A few months ago I set off on what many devs have done before: building a crawler.
In 2025, there are plenty of libraries, frameworks and 3rd party services that can help devs do this (taking into consideration complicated things including rate-limiting, captchas etc), but what was different this time was I wanted to maintain an index of the crawled content.
At first, I didn't think that distinction would be as important as it turned out to be. Well.. it turned out to be a major challenge.
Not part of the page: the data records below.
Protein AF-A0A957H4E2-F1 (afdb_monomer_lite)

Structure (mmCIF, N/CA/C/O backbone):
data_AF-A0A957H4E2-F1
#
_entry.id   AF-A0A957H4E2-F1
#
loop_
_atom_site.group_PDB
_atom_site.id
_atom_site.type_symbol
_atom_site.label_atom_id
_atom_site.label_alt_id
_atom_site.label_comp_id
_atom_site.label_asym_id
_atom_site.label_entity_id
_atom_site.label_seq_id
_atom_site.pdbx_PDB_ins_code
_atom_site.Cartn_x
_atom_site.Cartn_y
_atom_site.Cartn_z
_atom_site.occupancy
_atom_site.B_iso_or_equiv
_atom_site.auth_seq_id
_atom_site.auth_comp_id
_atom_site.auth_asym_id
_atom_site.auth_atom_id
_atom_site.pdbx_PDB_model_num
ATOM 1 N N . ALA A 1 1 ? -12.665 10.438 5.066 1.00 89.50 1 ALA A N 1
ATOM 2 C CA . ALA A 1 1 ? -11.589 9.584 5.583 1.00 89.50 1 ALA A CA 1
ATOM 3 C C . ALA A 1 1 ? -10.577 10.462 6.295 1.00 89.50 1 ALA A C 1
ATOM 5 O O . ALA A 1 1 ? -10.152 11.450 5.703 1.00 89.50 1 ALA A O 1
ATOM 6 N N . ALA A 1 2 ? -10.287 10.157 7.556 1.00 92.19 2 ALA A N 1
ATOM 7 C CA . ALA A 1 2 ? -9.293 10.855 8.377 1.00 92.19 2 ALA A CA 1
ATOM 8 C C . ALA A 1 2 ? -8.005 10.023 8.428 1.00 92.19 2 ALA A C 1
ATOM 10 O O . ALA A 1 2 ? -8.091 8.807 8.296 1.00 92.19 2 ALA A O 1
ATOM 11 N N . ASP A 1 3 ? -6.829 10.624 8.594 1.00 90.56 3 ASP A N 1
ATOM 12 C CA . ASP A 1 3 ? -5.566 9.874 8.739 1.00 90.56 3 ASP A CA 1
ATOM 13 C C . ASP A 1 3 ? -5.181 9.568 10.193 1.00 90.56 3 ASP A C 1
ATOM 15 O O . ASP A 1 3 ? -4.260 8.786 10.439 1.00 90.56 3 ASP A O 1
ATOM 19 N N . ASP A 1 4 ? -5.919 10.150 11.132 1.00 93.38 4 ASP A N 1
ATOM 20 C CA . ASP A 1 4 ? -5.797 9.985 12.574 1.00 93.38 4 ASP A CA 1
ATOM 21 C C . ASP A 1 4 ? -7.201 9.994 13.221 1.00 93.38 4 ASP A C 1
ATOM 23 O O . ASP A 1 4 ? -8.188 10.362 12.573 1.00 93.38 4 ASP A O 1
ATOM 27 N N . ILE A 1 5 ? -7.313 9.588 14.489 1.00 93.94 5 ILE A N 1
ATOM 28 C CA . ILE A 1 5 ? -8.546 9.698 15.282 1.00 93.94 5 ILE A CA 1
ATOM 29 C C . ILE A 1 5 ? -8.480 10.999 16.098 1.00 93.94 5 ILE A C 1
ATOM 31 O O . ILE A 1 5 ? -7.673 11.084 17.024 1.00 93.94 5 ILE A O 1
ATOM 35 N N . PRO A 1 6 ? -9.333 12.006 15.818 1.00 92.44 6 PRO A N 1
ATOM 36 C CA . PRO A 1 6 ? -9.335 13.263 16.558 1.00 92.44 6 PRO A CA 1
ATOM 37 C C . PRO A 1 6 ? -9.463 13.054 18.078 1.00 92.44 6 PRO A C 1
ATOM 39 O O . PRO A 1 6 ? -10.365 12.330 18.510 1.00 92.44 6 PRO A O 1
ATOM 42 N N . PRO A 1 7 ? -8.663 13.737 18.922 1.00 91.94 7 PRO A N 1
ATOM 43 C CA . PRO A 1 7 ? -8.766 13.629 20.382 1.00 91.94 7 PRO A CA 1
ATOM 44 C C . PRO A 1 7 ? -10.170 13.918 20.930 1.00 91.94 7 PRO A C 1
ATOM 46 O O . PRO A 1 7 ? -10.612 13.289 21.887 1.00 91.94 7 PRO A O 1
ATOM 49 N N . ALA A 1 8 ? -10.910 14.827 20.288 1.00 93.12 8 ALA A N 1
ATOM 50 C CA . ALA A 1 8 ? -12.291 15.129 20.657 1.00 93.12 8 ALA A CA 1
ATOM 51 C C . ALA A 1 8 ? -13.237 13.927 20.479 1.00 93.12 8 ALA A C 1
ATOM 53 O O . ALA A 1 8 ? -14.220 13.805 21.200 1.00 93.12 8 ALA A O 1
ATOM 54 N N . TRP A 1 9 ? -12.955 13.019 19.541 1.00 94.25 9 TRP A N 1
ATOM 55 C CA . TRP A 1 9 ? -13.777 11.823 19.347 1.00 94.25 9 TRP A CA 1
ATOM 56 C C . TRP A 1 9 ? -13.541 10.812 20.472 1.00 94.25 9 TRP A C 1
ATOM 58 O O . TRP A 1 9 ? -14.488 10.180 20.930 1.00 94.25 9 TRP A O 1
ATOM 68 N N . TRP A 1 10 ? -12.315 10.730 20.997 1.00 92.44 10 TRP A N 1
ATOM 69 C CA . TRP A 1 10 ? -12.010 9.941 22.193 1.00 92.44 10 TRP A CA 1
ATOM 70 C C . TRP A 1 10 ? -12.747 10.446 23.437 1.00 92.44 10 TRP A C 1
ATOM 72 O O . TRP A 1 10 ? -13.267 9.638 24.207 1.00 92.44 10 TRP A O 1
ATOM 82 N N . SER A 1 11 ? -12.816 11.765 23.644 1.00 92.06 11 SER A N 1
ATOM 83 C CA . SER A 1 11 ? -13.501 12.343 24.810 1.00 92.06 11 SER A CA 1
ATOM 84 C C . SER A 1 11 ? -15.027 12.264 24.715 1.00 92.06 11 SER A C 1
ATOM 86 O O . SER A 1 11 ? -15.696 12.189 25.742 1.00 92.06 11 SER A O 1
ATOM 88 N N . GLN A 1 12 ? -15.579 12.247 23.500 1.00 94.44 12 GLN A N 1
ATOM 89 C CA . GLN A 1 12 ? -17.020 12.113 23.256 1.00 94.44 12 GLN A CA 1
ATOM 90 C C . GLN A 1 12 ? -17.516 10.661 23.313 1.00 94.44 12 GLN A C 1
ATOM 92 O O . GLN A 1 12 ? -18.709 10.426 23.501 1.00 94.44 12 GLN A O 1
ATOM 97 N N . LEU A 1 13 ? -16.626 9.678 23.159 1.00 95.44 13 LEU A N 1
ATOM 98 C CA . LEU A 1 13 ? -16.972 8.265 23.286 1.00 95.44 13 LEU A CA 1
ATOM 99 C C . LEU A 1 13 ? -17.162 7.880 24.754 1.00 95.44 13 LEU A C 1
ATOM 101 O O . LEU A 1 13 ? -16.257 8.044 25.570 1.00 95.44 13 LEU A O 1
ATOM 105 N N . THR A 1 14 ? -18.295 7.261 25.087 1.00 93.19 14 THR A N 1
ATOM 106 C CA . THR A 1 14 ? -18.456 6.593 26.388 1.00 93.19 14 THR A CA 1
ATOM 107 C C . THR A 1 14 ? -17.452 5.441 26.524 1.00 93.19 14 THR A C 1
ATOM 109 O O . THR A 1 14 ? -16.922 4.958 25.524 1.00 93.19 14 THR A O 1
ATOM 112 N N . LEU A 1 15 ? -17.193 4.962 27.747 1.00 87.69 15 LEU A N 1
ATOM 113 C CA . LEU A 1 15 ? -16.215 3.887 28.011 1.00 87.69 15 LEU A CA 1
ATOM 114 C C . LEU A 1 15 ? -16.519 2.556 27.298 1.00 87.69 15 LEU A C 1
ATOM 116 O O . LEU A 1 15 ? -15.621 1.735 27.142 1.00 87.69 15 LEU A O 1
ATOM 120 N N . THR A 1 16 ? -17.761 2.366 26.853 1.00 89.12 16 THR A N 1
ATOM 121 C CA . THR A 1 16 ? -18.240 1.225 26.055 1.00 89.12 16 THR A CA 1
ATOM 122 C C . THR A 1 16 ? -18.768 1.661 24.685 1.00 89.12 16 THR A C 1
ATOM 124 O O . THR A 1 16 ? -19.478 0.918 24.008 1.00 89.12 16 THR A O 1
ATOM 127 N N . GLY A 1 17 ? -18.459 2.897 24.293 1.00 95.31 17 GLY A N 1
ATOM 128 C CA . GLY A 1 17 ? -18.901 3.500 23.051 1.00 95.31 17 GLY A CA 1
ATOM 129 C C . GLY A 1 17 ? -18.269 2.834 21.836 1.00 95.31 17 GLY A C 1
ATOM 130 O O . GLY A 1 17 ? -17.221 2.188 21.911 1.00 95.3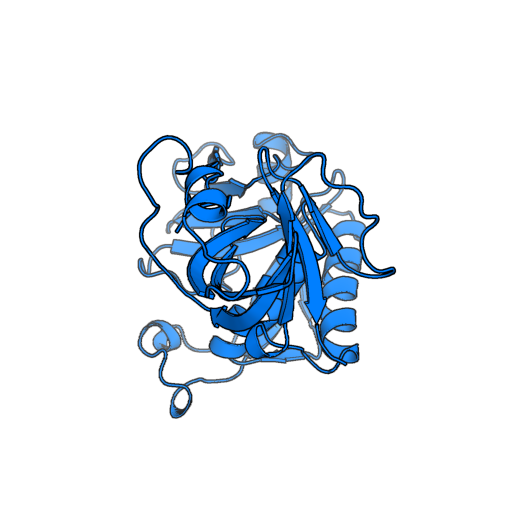1 17 GLY A O 1
ATOM 131 N N . ARG A 1 18 ? -18.912 3.038 20.691 1.00 97.44 18 ARG A N 1
ATOM 132 C CA . ARG A 1 18 ? -18.462 2.554 19.391 1.00 97.44 18 ARG A CA 1
ATOM 133 C C . ARG A 1 18 ? -18.244 3.727 18.456 1.00 97.44 18 ARG A C 1
ATOM 135 O O . ARG A 1 18 ? -19.069 4.637 18.406 1.00 97.44 18 ARG A O 1
ATOM 142 N N . ILE A 1 19 ? -17.178 3.662 17.670 1.00 97.12 19 ILE A N 1
ATOM 143 C CA . ILE A 1 19 ? -16.944 4.580 16.559 1.00 97.12 19 ILE A CA 1
ATOM 144 C C . ILE A 1 19 ? -16.755 3.794 15.271 1.00 97.12 19 ILE A C 1
ATOM 146 O O . ILE A 1 19 ? -16.023 2.810 15.238 1.00 97.12 19 ILE A O 1
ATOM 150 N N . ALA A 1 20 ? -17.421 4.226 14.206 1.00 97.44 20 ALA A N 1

First, what do I mean by an "index"?
Maintaining a website index
Crawling a resource (i.e. webpage, image, PDF, etc), group of resources, hostname or group of hostnames presents a series of challenges: the metadata, content, headers and most importantly, relationships to other resources, needs to be maintained.
And the relationship between these resources change over time (e.g. linking to new / different resources, redirects to new / old resources, etc). So the relationship between resources and their content is what I refer to as the "index". And it's a tough challenge.
But instead of detailing every challenge, edge-case or rabbit-hole, I'm going to write a list of questions below that needed to be asked, and answered, in order to accurately maintain an index.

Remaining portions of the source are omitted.